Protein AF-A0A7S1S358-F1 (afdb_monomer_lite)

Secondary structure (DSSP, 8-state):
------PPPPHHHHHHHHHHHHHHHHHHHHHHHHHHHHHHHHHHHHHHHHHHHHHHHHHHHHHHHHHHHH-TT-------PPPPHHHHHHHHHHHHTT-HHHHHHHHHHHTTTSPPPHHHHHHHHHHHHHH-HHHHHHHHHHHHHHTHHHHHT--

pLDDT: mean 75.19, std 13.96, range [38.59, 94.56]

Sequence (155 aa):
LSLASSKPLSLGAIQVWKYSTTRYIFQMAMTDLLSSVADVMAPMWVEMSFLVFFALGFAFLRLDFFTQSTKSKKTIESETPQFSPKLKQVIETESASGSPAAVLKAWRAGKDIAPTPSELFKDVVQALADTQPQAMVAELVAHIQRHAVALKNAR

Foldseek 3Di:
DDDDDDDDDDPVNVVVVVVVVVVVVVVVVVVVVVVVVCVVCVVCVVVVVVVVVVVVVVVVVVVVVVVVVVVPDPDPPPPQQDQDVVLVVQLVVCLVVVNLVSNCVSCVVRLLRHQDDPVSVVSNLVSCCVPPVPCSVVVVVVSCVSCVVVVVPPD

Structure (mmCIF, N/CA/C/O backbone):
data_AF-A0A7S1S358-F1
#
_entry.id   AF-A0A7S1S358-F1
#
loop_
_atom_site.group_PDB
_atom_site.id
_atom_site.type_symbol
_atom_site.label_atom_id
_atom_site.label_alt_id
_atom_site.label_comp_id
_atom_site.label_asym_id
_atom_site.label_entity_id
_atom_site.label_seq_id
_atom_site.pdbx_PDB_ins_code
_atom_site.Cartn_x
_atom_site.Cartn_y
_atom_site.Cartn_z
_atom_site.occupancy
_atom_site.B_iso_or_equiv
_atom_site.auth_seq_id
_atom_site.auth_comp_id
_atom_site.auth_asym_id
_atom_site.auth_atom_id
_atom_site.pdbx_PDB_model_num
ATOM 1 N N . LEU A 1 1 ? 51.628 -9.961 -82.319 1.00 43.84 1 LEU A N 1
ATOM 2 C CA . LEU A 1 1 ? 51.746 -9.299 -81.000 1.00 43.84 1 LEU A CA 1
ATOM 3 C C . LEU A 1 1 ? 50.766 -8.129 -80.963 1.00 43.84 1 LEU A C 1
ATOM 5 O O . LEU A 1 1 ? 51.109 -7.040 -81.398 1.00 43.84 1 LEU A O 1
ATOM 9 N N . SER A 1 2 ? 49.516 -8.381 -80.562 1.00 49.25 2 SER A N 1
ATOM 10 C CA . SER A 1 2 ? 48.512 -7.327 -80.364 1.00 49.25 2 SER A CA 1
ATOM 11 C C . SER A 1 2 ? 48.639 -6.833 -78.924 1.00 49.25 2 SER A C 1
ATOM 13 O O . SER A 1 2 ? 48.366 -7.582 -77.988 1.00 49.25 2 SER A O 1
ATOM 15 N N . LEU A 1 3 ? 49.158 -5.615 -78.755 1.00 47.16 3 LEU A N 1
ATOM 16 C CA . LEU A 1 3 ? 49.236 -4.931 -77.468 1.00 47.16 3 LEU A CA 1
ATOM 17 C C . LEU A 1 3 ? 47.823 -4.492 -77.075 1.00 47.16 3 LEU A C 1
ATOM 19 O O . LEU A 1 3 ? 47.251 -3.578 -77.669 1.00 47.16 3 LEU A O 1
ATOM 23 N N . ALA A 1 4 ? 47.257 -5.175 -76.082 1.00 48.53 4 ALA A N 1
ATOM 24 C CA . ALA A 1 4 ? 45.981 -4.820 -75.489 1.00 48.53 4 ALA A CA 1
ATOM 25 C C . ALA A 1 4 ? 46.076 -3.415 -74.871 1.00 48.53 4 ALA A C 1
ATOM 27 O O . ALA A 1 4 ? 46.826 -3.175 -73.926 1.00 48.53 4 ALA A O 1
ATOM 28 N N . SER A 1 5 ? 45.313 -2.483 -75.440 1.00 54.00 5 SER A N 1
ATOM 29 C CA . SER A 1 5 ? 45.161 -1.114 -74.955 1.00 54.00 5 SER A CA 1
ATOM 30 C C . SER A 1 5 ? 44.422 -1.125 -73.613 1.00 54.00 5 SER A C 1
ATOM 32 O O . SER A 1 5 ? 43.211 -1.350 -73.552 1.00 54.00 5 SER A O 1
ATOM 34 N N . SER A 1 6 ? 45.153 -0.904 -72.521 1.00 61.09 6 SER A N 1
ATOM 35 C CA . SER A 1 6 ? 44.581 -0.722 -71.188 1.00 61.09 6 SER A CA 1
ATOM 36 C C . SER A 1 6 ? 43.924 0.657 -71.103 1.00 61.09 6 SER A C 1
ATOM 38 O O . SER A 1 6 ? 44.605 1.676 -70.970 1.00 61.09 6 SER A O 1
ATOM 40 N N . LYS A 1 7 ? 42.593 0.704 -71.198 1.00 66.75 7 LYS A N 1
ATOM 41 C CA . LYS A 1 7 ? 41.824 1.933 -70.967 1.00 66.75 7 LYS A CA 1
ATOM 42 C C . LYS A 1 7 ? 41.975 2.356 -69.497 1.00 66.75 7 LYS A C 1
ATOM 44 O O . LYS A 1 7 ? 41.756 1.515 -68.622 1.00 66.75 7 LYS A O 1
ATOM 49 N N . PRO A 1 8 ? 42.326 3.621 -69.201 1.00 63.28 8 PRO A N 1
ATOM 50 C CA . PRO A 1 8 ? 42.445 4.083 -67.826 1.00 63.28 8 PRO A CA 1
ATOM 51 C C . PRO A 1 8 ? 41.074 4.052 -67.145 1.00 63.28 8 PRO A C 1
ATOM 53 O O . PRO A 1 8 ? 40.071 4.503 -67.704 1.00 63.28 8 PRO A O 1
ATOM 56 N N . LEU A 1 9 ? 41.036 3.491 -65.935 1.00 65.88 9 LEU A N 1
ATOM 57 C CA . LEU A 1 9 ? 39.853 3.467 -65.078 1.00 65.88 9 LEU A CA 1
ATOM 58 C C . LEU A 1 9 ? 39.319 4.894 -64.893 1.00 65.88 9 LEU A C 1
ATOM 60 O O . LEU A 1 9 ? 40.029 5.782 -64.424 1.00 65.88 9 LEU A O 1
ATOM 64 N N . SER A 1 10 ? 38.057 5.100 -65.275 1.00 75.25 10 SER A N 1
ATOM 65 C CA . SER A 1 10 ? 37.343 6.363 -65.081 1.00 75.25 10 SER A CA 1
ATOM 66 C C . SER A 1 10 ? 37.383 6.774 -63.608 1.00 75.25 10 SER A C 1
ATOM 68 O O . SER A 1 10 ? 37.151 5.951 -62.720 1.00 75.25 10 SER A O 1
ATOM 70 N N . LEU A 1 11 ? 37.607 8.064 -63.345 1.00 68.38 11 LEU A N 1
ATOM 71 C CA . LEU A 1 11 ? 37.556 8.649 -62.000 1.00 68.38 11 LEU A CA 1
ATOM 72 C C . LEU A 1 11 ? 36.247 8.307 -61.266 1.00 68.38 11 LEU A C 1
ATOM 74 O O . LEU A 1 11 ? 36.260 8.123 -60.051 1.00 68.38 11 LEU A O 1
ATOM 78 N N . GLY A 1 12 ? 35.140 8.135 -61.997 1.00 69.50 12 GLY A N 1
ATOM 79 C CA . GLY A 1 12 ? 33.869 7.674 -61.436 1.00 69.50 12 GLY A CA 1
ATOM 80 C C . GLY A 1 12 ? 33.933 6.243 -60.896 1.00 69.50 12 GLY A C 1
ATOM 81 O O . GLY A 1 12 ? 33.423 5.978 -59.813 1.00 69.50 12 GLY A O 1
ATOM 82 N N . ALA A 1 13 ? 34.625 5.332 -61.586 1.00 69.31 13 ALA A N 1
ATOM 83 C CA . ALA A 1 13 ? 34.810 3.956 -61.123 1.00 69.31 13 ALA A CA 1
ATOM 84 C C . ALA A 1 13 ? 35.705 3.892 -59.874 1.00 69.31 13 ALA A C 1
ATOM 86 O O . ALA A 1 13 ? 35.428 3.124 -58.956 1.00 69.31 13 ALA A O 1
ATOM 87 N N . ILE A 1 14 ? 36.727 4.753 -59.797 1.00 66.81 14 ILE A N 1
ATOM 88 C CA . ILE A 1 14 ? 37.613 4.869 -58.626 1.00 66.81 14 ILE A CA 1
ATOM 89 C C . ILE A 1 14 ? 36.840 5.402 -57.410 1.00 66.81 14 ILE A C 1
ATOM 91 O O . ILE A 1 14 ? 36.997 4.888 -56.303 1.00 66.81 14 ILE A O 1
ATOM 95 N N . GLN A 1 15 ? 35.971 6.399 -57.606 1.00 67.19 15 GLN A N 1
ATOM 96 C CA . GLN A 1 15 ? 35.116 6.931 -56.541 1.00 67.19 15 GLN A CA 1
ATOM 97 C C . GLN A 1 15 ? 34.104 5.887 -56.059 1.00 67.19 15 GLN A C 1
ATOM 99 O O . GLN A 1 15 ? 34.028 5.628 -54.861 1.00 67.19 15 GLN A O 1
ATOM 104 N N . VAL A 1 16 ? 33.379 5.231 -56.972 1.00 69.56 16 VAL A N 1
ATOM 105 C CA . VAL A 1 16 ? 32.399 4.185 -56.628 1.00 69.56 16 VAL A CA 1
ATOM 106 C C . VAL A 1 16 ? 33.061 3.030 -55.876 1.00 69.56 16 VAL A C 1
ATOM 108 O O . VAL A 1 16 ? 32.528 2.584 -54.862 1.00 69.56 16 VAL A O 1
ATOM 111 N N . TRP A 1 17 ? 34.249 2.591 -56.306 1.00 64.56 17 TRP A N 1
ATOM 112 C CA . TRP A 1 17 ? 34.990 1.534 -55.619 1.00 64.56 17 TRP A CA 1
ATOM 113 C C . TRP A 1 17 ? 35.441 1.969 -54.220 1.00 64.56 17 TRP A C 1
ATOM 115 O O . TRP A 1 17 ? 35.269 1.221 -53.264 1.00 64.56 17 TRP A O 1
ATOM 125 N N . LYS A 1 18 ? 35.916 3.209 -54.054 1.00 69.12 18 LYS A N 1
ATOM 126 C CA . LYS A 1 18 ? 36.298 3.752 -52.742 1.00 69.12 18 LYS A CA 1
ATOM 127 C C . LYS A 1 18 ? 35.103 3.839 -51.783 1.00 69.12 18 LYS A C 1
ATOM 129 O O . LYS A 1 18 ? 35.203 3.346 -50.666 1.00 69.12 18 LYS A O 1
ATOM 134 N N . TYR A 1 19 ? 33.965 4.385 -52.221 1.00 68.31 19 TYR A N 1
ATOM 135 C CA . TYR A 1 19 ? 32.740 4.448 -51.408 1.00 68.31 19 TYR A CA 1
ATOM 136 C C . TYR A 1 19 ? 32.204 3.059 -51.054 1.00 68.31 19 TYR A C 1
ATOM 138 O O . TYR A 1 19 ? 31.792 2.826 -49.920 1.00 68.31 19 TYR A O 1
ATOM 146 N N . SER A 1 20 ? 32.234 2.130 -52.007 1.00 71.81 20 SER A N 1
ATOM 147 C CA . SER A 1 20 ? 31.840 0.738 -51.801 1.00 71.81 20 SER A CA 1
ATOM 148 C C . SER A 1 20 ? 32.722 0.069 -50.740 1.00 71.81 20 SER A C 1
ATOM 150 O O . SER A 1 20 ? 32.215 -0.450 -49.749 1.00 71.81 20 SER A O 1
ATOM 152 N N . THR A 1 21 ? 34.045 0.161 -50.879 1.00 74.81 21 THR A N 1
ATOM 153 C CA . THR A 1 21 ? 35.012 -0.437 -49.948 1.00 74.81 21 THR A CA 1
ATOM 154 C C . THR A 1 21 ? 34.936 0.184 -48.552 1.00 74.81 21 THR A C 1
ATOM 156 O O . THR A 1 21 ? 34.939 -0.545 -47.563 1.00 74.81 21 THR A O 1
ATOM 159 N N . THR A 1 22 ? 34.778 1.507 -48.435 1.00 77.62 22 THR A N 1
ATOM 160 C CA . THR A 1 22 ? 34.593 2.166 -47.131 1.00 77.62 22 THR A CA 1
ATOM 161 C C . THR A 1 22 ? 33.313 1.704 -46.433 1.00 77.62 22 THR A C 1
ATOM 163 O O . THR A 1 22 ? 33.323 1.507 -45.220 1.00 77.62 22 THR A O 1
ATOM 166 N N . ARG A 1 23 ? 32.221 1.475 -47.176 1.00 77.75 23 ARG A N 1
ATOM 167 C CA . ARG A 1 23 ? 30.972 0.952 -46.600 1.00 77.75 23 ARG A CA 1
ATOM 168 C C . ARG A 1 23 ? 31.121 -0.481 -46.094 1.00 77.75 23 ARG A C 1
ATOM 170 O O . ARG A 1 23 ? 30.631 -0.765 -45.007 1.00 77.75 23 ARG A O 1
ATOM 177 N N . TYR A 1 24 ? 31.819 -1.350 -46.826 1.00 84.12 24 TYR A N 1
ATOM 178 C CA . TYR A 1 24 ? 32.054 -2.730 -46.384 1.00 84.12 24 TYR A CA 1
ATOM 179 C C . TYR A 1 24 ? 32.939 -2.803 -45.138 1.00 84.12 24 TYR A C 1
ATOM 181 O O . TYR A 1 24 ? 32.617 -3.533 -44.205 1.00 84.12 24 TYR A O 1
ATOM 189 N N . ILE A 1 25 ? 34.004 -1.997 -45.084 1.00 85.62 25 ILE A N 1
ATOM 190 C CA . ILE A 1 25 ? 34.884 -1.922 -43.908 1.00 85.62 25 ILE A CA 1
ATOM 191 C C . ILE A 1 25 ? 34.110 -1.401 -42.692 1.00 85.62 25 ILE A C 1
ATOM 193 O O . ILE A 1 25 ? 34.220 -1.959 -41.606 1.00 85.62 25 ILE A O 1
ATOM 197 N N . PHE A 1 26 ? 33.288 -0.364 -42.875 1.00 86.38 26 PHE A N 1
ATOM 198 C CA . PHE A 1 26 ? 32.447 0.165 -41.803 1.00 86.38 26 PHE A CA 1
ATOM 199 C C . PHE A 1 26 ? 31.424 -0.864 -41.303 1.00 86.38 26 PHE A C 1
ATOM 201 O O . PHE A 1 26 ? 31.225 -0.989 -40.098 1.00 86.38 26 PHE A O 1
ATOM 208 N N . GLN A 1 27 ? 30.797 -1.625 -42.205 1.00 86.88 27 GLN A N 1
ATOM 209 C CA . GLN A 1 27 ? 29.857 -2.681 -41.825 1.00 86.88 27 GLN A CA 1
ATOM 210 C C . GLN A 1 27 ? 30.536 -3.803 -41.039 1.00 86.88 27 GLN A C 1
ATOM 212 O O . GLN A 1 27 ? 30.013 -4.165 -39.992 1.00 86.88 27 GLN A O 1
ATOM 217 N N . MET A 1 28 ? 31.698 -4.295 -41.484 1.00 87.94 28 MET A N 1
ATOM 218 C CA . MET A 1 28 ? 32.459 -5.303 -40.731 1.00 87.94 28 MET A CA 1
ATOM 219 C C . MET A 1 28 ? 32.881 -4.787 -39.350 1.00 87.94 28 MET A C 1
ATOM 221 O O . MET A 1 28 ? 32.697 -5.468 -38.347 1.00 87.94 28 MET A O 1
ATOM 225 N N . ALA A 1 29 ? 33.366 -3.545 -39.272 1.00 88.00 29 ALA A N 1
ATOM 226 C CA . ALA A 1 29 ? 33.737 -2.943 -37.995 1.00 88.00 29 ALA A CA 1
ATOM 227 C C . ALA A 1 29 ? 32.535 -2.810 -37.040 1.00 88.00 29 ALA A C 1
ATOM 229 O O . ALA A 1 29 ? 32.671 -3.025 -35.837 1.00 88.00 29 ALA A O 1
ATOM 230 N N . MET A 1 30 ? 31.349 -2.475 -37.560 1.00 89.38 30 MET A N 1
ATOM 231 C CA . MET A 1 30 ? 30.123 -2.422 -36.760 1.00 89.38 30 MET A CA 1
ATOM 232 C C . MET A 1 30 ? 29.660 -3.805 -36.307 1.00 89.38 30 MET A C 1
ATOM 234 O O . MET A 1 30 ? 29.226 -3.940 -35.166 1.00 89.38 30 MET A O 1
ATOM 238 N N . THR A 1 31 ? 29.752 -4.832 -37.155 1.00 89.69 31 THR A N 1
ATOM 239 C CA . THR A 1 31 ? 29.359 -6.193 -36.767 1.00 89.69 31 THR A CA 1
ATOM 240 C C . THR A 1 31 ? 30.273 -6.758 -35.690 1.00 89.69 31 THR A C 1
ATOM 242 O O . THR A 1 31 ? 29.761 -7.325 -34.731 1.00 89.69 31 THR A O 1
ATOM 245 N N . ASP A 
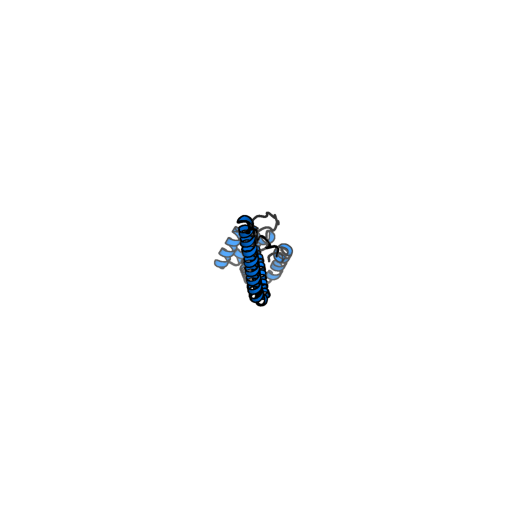1 32 ? 31.584 -6.528 -35.792 1.00 89.50 32 ASP A N 1
ATOM 246 C CA . ASP A 1 32 ? 32.569 -7.004 -34.812 1.00 89.50 32 ASP A CA 1
ATOM 247 C C . ASP A 1 32 ? 32.435 -6.279 -33.467 1.00 89.50 32 ASP A C 1
ATOM 249 O O . ASP A 1 32 ? 32.572 -6.875 -32.395 1.00 89.50 32 ASP A O 1
ATOM 253 N N . LEU A 1 33 ? 32.123 -4.980 -33.501 1.00 90.12 33 LEU A N 1
ATOM 254 C CA . LEU A 1 33 ? 31.808 -4.228 -32.291 1.00 90.12 33 LEU A CA 1
ATOM 255 C C . LEU A 1 33 ? 30.546 -4.792 -31.623 1.00 90.12 33 LEU A C 1
ATOM 257 O O . LEU A 1 33 ? 30.546 -5.047 -30.421 1.00 90.12 33 LEU A O 1
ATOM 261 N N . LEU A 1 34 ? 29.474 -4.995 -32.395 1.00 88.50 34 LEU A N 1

------------------------------------------------

(Task description)
Could you write out, exactly as they stand, only the lines above that begin at the line with "ATOM 88 C CA" and stop after the line with "ATOM 111 N N"?

(Expected output)
ATOM 88 C CA . ILE A 1 14 ? 37.613 4.869 -58.626 1.00 66.81 14 ILE A CA 1
ATOM 89 C C . ILE A 1 14 ? 36.840 5.402 -57.410 1.00 66.81 14 ILE A C 1
ATOM 91 O O . ILE A 1 14 ? 36.997 4.888 -56.303 1.00 66.81 14 ILE A O 1
ATOM 95 N N . GLN A 1 15 ? 35.971 6.399 -57.606 1.00 67.19 15 GLN A N 1
ATOM 96 C CA . GLN A 1 15 ? 35.116 6.931 -56.541 1.00 67.19 15 GLN A CA 1
ATOM 97 C C . GLN A 1 15 ? 34.104 5.887 -56.059 1.00 67.19 15 GLN A C 1
ATOM 99 O O . GLN A 1 15 ? 34.028 5.628 -54.861 1.00 67.19 15 GLN A O 1
ATOM 104 N N . VAL A 1 16 ? 33.379 5.231 -56.972 1.00 69.56 16 VAL A N 1
ATOM 105 C CA . VAL A 1 16 ? 32.399 4.185 -56.628 1.00 69.56 16 VAL A CA 1
ATOM 106 C C . VAL A 1 16 ? 33.061 3.030 -55.876 1.00 69.56 16 VAL A C 1
ATOM 108 O O . VAL A 1 16 ? 32.528 2.584 -54.862 1.00 69.56 16 VAL A O 1
ATOM 111 N N . TRP A 1 17 ? 34.249 2.591 -56.306 1.00 64.56 17 TRP A N 1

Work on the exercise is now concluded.